Description of the task -
Some entries follow. Reproduce exactly the lines starting at the one with "ATOM 139 O O" and stopping after the one with "ATOM 147 O O".

[[ Supplied material, beginning ]]

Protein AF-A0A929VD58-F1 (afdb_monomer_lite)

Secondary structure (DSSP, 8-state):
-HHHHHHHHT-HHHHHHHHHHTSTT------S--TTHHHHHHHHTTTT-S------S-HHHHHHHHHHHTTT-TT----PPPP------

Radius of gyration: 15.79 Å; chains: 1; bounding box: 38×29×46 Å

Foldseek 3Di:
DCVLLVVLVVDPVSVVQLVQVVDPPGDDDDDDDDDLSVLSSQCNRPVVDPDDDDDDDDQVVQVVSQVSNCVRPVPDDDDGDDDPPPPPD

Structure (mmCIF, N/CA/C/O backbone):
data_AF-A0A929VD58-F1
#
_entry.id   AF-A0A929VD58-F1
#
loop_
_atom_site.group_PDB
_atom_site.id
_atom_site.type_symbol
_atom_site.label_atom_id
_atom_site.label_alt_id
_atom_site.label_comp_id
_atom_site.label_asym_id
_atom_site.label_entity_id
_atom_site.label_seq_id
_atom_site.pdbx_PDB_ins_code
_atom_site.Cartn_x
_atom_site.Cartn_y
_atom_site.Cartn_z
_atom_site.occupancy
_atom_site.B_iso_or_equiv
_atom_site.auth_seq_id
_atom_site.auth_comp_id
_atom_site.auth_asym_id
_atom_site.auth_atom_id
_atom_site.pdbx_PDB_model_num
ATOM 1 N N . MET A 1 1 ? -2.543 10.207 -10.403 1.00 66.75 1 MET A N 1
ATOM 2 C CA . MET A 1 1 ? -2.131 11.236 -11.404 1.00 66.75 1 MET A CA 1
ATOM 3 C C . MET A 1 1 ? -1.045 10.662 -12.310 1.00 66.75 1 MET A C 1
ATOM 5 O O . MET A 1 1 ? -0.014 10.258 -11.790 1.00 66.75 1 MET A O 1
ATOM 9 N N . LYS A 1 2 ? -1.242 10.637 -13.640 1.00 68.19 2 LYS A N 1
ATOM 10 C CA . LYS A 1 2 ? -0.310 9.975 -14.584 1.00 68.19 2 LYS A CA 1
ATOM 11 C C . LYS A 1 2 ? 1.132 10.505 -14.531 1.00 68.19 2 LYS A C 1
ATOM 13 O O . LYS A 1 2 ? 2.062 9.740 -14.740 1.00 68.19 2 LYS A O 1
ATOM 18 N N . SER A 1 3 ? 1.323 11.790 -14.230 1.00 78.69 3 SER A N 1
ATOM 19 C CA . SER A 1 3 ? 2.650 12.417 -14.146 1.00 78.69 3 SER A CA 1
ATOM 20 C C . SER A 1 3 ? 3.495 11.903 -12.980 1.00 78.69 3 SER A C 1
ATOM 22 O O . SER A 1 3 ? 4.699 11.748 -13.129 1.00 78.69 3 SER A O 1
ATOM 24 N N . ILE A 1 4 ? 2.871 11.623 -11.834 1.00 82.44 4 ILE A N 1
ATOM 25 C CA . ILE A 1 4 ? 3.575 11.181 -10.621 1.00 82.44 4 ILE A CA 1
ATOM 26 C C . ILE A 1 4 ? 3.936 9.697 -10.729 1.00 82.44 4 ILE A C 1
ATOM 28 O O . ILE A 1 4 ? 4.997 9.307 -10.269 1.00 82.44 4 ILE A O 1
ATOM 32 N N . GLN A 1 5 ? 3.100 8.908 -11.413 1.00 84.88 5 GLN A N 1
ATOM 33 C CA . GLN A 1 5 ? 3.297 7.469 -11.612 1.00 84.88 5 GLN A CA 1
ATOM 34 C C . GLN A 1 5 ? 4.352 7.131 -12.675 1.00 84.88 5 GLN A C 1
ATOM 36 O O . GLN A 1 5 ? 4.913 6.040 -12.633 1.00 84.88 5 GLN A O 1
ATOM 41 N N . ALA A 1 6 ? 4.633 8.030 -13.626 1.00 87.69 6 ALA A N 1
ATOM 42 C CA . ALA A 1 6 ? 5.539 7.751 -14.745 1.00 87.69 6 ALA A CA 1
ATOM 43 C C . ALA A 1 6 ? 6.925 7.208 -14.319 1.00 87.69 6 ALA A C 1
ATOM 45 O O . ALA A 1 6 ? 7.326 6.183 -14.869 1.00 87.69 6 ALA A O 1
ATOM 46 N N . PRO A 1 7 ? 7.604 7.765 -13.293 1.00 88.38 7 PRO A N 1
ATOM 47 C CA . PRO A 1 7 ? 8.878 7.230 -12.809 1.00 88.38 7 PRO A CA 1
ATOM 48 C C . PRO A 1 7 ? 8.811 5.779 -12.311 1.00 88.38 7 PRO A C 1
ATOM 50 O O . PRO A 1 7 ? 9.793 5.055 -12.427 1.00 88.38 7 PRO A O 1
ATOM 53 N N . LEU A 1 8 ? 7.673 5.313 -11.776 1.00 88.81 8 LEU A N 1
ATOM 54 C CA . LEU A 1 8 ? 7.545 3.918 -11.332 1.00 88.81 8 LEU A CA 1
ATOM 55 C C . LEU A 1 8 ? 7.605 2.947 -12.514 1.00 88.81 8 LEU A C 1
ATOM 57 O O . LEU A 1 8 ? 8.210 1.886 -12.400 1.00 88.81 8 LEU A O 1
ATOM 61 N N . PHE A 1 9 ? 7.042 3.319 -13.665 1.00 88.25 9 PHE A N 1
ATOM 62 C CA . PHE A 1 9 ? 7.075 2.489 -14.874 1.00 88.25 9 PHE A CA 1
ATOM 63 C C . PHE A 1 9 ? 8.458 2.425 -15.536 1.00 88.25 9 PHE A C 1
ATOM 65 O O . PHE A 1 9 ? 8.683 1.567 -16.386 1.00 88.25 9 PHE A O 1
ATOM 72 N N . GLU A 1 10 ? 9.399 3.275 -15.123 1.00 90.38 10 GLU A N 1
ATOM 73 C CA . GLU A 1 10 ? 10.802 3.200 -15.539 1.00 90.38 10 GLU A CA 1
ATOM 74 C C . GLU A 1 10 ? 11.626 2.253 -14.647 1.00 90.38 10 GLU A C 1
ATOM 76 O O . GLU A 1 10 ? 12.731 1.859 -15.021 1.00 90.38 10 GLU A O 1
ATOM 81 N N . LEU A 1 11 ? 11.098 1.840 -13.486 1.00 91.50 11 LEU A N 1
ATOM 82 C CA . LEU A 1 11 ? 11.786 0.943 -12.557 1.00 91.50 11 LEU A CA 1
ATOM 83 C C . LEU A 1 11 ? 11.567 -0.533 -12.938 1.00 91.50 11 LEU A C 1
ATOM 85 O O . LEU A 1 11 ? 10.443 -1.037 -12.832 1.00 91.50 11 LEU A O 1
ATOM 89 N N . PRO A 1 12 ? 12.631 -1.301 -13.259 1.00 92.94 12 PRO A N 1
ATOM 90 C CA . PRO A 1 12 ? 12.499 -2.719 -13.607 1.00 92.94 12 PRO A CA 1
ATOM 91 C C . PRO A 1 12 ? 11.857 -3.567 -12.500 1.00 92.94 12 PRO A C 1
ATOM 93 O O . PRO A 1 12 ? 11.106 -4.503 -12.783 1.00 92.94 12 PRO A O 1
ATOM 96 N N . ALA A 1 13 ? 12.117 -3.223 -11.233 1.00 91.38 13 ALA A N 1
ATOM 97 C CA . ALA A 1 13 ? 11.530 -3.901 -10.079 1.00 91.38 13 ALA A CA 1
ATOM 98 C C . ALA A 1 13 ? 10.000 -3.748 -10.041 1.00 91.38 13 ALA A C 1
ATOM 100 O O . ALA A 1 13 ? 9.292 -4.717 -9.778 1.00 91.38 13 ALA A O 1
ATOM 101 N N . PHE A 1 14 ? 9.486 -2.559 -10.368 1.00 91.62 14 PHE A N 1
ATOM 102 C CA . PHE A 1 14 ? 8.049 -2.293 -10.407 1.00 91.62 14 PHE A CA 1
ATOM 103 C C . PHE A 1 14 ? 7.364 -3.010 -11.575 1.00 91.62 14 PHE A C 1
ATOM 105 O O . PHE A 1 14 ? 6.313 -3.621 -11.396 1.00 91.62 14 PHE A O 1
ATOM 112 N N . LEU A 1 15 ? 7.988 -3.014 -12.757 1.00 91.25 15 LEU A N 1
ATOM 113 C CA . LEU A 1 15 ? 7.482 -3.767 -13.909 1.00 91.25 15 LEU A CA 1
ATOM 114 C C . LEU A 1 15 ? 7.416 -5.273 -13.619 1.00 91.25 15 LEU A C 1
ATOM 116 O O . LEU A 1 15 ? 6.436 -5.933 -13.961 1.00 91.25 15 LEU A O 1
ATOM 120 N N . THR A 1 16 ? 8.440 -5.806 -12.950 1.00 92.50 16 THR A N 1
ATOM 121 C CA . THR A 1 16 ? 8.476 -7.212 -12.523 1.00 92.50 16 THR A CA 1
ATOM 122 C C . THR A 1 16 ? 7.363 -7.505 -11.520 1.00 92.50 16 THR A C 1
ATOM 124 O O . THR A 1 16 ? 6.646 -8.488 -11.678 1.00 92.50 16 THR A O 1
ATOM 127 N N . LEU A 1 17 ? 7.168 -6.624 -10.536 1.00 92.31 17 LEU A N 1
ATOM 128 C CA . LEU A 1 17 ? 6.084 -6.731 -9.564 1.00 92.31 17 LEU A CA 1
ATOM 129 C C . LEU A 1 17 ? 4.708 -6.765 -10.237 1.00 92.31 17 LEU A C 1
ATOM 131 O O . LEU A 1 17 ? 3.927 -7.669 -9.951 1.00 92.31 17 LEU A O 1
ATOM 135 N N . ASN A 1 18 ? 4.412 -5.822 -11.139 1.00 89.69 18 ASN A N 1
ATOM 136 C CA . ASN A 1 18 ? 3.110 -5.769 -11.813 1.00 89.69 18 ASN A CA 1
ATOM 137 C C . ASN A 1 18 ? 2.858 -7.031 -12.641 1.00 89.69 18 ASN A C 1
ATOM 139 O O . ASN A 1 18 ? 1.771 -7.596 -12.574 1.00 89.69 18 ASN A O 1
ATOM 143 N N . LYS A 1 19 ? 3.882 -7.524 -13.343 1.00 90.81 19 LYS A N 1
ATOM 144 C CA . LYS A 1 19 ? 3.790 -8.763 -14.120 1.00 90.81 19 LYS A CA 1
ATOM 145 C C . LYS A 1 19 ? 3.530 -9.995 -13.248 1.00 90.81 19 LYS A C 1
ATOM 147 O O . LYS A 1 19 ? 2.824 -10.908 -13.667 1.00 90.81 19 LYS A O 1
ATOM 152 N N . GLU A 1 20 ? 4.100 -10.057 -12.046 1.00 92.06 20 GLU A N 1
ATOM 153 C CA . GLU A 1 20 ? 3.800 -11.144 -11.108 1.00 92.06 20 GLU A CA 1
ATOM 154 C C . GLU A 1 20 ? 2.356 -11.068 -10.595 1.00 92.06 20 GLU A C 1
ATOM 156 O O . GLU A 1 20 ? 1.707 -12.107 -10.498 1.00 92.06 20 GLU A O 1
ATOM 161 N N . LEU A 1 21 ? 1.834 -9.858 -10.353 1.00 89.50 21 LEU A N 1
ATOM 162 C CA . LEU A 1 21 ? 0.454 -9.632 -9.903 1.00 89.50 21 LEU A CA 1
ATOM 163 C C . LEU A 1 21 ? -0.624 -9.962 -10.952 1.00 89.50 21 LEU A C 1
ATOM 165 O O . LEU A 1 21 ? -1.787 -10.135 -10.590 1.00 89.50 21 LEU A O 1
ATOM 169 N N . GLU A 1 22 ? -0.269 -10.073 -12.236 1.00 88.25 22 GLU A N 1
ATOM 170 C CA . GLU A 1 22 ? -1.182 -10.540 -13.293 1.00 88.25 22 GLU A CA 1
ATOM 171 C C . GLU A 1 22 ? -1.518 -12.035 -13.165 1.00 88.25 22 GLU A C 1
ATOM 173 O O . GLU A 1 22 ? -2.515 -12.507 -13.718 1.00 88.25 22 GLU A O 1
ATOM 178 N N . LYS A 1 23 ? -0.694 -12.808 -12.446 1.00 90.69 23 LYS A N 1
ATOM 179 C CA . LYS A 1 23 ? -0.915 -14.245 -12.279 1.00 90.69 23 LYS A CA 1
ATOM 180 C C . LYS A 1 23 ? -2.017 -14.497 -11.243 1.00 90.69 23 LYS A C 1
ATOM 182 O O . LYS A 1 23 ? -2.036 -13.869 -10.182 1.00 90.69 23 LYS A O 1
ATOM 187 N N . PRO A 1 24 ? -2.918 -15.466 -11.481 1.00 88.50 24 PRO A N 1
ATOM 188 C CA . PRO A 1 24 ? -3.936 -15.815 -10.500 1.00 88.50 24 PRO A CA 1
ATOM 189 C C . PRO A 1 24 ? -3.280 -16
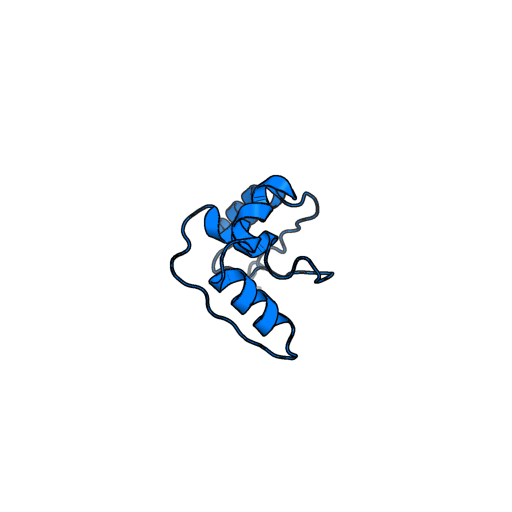.297 -9.200 1.00 88.50 24 PRO A C 1
ATOM 191 O O . PRO A 1 24 ? -2.344 -17.095 -9.225 1.00 88.50 24 PRO A O 1
ATOM 194 N N . SER A 1 25 ? -3.789 -15.815 -8.063 1.00 88.50 25 SER A N 1
ATOM 195 C CA . SER A 1 25 ? -3.311 -16.185 -6.720 1.00 88.50 25 SER A CA 1
ATOM 196 C C . SER A 1 25 ? -1.828 -15.878 -6.448 1.00 88.50 25 SER A C 1
ATOM 198 O O . SER A 1 25 ? -1.217 -16.508 -5.586 1.00 88.50 25 SER A O 1
ATOM 200 N N . SER A 1 26 ? -1.242 -14.902 -7.148 1.00 91.12 26 SER A N 1
ATOM 201 C CA . SER A 1 26 ? 0.111 -14.414 -6.869 1.00 91.12 26 SER A CA 1
ATOM 202 C C . SER A 1 26 ? 0.208 -13.689 -5.524 1.00 91.12 26 SER A C 1
ATOM 204 O O . SER A 1 26 ? -0.735 -13.018 -5.104 1.00 91.12 26 SER A O 1
ATOM 206 N N . CYS A 1 27 ? 1.385 -13.734 -4.904 1.00 92.00 27 CYS A N 1
ATOM 207 C CA . CYS A 1 27 ? 1.734 -12.915 -3.750 1.00 92.00 27 CYS A CA 1
ATOM 208 C C . CYS A 1 27 ? 3.118 -12.306 -3.984 1.00 92.00 27 CYS A C 1
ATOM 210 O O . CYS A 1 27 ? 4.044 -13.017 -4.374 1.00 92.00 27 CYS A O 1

[[ Supplied material, end ]]

Your response -
ATOM 139 O O . ASN A 1 18 ? 1.771 -7.596 -12.574 1.00 89.69 18 ASN A O 1
ATOM 143 N N . LYS A 1 19 ? 3.882 -7.524 -13.343 1.00 90.81 19 LYS A N 1
ATOM 144 C CA . LYS A 1 19 ? 3.790 -8.763 -14.120 1.00 90.81 19 LYS A CA 1
ATOM 145 C C . LYS A 1 19 ? 3.530 -9.995 -13.248 1.00 90.81 19 LYS A C 1
ATOM 147 O O . LYS A 1 19 ? 2.824 -10.908 -13.667 1.00 90.81 19 LYS A O 1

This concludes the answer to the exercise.